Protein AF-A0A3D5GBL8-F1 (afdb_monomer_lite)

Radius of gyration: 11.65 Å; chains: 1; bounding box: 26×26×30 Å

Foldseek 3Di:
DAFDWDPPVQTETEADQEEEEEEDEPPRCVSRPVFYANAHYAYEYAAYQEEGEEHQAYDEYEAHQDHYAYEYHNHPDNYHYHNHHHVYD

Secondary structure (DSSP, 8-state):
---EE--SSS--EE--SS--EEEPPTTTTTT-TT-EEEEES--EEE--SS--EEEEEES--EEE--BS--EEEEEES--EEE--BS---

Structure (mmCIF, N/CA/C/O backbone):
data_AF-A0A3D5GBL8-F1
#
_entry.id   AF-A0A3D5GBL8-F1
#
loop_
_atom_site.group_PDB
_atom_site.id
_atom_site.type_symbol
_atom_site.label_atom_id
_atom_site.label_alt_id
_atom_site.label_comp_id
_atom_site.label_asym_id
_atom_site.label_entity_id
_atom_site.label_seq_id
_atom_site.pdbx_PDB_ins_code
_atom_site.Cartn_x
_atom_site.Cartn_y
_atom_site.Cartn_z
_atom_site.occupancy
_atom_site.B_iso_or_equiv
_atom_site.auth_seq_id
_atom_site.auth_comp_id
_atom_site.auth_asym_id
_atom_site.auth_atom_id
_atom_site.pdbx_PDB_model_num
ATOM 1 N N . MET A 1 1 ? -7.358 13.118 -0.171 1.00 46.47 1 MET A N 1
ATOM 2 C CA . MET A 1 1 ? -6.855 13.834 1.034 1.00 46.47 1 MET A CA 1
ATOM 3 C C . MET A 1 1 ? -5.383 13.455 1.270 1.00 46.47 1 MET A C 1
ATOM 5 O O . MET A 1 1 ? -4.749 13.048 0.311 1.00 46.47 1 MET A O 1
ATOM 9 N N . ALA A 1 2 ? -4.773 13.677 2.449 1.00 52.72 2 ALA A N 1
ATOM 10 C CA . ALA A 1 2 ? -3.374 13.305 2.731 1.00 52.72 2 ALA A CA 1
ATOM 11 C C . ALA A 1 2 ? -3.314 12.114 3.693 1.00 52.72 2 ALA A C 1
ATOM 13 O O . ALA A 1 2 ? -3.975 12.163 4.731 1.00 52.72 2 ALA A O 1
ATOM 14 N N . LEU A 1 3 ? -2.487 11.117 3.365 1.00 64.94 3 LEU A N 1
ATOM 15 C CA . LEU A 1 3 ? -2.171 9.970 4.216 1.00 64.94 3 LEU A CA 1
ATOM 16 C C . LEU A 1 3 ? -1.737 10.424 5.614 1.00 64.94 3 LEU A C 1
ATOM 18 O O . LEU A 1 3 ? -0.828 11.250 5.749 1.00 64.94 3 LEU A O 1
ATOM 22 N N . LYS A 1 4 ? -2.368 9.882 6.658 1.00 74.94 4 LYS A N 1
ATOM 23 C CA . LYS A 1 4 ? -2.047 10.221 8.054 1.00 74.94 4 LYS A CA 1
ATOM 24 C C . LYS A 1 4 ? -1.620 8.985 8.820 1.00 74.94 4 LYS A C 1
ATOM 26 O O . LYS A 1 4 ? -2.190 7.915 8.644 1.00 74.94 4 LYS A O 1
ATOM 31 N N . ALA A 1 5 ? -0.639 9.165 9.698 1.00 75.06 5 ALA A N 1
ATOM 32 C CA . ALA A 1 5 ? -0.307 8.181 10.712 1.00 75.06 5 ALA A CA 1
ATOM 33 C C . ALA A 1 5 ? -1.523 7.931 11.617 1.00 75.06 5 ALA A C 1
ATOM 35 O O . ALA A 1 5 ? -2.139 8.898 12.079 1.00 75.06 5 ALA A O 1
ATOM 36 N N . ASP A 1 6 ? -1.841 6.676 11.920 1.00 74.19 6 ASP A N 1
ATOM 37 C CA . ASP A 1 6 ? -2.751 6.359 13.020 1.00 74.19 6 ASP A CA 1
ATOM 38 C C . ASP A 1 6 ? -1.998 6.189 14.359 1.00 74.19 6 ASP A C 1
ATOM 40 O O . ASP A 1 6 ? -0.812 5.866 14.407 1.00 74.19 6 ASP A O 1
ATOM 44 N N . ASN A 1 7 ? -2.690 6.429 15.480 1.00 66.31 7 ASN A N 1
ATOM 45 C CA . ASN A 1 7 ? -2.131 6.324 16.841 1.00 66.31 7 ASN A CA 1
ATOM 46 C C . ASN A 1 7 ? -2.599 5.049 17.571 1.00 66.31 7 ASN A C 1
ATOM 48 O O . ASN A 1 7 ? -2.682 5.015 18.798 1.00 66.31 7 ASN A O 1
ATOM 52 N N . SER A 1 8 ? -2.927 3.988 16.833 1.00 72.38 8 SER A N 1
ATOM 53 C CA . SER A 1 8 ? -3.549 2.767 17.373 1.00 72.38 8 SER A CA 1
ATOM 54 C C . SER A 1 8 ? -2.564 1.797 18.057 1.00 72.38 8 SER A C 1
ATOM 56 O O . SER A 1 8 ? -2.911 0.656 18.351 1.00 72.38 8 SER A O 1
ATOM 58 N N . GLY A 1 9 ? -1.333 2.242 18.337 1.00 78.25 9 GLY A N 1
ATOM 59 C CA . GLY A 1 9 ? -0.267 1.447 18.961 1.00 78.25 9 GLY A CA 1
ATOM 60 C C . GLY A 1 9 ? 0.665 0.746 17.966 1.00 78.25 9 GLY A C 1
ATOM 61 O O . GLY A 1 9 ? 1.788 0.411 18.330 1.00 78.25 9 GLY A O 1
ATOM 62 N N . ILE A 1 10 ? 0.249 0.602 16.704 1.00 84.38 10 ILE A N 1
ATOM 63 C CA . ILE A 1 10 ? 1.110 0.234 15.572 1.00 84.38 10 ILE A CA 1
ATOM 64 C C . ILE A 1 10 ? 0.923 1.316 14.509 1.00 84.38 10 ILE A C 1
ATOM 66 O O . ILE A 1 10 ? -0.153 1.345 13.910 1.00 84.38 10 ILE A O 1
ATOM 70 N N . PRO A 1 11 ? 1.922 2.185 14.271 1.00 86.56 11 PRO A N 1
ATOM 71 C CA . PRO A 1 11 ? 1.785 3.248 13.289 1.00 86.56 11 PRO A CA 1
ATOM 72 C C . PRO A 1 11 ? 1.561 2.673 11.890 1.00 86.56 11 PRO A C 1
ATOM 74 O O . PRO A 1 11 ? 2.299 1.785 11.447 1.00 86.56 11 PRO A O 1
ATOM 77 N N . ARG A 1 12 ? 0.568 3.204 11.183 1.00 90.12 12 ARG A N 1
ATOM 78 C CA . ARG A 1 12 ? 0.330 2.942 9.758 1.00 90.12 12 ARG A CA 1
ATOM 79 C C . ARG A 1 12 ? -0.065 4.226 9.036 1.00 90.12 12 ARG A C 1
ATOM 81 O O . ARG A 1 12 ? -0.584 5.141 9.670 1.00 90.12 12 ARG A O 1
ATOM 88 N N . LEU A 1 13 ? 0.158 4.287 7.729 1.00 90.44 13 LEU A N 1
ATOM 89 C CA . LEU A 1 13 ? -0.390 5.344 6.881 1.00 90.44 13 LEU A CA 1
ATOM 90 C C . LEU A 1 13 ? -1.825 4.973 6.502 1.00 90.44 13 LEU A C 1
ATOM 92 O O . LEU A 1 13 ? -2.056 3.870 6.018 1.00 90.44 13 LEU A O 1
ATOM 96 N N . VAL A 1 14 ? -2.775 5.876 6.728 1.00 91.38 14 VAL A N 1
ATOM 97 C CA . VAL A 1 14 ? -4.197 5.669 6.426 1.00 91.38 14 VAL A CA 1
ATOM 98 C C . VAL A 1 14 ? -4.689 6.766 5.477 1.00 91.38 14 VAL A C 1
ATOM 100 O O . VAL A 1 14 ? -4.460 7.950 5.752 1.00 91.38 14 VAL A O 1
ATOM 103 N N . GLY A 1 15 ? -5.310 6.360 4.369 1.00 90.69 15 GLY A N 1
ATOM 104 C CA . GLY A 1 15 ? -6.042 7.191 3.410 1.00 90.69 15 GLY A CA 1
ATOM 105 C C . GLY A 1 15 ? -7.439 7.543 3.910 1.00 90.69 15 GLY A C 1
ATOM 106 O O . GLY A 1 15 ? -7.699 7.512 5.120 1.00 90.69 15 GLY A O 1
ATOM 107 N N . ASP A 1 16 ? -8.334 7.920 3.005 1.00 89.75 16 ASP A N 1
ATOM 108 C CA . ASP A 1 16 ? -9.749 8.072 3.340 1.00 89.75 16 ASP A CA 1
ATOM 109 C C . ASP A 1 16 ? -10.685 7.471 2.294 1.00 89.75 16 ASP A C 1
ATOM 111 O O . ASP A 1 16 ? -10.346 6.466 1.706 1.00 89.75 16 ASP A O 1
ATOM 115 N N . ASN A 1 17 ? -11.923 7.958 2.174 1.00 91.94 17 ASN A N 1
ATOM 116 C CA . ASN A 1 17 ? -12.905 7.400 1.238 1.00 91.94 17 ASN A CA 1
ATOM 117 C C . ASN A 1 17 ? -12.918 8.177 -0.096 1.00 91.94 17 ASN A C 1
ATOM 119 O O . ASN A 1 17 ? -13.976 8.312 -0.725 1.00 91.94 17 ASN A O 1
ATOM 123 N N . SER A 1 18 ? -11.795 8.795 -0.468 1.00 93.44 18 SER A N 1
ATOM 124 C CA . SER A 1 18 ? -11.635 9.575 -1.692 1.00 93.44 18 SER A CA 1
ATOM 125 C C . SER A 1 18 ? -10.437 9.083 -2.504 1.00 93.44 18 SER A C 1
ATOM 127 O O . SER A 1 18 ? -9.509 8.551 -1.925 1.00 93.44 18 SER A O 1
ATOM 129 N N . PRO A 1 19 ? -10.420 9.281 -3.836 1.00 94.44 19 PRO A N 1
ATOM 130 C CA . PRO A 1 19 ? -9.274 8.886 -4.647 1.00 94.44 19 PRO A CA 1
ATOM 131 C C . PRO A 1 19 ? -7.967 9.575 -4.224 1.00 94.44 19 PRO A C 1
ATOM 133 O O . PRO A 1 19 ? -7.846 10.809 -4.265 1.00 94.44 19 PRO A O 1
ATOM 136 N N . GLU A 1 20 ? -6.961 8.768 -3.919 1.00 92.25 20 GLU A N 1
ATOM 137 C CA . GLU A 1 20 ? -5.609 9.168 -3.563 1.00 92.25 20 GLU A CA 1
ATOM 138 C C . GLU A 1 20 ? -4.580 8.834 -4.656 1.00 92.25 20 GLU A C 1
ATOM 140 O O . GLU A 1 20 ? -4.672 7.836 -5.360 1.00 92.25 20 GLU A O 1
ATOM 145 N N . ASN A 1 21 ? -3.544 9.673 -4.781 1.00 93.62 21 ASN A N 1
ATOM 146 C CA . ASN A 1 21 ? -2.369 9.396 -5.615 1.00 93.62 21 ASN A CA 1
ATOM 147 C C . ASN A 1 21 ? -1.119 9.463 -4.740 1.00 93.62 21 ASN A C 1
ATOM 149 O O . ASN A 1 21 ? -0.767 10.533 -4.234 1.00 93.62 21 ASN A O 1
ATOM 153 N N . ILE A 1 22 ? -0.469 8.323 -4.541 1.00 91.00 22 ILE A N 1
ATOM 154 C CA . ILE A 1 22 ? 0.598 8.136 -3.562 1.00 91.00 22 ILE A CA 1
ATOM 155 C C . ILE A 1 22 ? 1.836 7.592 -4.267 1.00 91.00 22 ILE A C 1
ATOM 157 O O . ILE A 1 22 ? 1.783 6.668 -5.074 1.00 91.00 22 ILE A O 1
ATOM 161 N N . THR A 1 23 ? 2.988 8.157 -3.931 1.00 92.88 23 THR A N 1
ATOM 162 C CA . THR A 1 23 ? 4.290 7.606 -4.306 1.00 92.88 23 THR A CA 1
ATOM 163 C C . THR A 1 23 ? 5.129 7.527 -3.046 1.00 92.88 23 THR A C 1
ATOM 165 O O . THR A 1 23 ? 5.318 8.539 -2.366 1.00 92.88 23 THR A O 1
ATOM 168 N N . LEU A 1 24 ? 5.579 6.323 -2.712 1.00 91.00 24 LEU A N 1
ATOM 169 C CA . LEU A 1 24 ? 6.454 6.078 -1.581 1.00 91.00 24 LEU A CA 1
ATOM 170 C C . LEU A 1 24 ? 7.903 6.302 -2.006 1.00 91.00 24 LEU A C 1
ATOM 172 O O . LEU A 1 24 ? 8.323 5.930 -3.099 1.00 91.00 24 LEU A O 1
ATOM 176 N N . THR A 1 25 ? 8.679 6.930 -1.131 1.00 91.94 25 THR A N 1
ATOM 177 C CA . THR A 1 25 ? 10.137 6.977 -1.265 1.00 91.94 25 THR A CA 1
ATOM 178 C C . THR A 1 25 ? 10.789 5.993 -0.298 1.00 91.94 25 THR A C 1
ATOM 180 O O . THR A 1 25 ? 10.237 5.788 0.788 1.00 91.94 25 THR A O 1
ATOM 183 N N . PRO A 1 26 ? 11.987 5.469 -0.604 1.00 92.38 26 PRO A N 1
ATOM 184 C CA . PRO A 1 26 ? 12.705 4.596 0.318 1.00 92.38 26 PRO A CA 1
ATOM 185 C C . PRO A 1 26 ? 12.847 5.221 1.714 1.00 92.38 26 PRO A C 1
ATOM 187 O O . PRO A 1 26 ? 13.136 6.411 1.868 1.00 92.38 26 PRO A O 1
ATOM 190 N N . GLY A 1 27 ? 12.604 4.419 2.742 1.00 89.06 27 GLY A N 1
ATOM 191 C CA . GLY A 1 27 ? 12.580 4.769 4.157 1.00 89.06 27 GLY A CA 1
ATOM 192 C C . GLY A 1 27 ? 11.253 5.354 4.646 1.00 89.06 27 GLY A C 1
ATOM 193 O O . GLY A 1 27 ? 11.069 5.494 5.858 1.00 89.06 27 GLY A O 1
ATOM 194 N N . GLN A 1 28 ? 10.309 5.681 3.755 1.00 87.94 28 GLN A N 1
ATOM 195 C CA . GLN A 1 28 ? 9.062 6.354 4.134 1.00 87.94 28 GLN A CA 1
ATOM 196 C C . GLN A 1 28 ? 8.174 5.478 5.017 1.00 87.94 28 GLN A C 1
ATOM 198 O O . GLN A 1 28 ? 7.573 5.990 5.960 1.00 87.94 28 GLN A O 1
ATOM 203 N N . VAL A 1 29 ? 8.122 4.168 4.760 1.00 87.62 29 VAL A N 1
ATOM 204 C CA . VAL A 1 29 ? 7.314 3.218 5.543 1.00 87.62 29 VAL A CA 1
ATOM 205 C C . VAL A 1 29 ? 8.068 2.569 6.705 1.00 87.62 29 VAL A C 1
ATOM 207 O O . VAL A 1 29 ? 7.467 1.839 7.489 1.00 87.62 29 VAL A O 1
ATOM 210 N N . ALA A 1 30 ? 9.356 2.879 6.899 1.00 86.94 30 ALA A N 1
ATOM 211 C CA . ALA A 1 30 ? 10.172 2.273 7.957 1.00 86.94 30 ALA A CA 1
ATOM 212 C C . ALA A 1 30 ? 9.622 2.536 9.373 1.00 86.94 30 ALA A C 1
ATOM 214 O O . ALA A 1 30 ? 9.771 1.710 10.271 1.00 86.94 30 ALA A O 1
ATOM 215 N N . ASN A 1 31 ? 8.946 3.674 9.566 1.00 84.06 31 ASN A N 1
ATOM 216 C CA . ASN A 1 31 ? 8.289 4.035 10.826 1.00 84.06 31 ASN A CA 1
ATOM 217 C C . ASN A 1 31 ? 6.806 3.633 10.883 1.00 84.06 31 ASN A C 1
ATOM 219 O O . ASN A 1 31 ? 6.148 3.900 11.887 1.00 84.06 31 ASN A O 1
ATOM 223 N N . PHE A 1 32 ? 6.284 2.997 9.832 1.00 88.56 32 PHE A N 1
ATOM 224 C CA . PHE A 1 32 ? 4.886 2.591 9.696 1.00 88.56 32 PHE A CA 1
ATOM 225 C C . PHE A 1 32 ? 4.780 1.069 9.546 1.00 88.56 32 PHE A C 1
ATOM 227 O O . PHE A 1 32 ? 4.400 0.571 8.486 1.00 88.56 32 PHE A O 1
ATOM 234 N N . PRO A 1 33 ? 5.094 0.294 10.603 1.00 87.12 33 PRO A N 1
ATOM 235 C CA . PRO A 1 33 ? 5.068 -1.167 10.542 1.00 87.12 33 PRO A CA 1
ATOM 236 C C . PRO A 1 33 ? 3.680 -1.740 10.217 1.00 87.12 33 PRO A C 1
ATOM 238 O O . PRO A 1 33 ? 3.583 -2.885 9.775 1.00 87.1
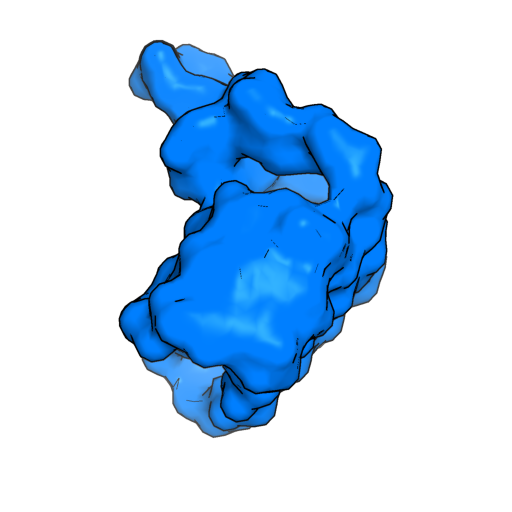2 33 PRO A O 1
ATOM 241 N N . GLY A 1 34 ? 2.607 -0.967 10.419 1.00 88.44 34 GLY A N 1
ATOM 242 C CA . GLY A 1 34 ? 1.252 -1.344 10.022 1.00 88.44 34 GLY A CA 1
ATOM 243 C C . GLY A 1 34 ? 0.965 -1.199 8.523 1.00 88.44 34 GLY A C 1
ATOM 244 O O . GLY A 1 34 ? -0.090 -1.649 8.080 1.00 88.44 34 GLY A O 1
ATOM 245 N N . GLY A 1 35 ? 1.888 -0.624 7.747 1.00 9
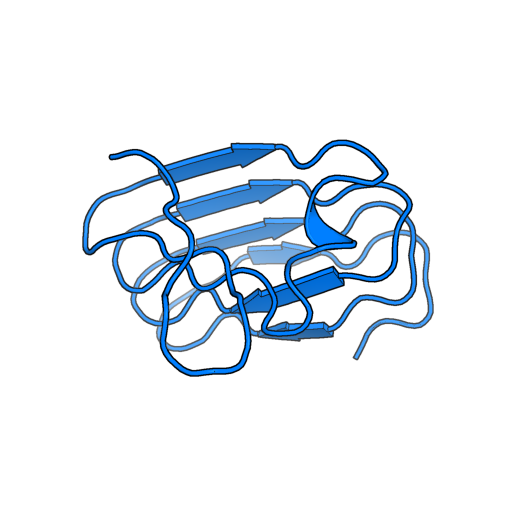1.19 35 GLY A N 1
ATOM 246 C CA . GLY A 1 35 ? 1.769 -0.459 6.299 1.00 91.19 35 GLY A CA 1
ATOM 247 C C . GLY A 1 35 ? 0.962 0.764 5.871 1.00 91.19 35 GLY A C 1
ATOM 248 O O . GLY A 1 35 ? 0.808 1.729 6.624 1.00 91.19 35 GLY A O 1
ATOM 249 N N . VAL A 1 36 ? 0.452 0.704 4.644 1.00 93.56 36 VAL A N 1
ATOM 250 C CA . VAL A 1 36 ? -0.366 1.722 3.981 1.00 93.56 36 VAL A CA 1
ATOM 251 C C . VAL A 1 36 ? -1.762 1.166 3.737 1.00 93.56 36 VAL A C 1
ATOM 253 O O . VAL A 1 36 ? -1.906 0.089 3.173 1.00 93.56 36 VAL A O 1
ATOM 256 N N . TRP A 1 37 ? -2.784 1.876 4.202 1.00 93.50 37 TRP A N 1
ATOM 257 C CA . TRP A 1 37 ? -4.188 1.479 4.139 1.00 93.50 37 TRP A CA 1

************

Using the listing above, copy exactly the line that contains "ATOM 37 C CA", the line that contains "ATOM 58 N N", and each line that falls between them.

**RESPONSE TO THIS EXERCISE**
ATOM 37 C CA . ASP A 1 6 ? -2.751 6.359 13.020 1.00 74.19 6 ASP A CA 1
ATOM 38 C C . ASP A 1 6 ? -1.998 6.189 14.359 1.00 74.19 6 ASP A C 1
ATOM 40 O O . ASP A 1 6 ? -0.812 5.866 14.407 1.00 74.19 6 ASP A O 1
ATOM 44 N N . ASN A 1 7 ? -2.690 6.429 15.480 1.00 66.31 7 ASN A N 1
ATOM 45 C CA . ASN A 1 7 ? -2.131 6.324 16.841 1.00 66.31 7 ASN A CA 1
ATOM 46 C C . ASN A 1 7 ? -2.599 5.049 17.571 1.00 66.31 7 ASN A C 1
ATOM 48 O O . ASN A 1 7 ? -2.682 5.015 18.798 1.00 66.31 7 ASN A O 1
ATOM 52 N N . SER A 1 8 ? -2.927 3.988 16.833 1.00 72.38 8 SER A N 1
ATOM 53 C CA . SER A 1 8 ? -3.549 2.767 17.373 1.00 72.38 8 SER A CA 1
ATOM 54 C C . SER A 1 8 ? -2.564 1.797 18.057 1.00 72.38 8 SER A C 1
ATOM 56 O O . SER A 1 8 ? -2.911 0.656 18.351 1.00 72.38 8 SER A O 1
ATOM 58 N N . GLY A 1 9 ? -1.333 2.242 18.337 1.00 78.25 9 GLY A N 1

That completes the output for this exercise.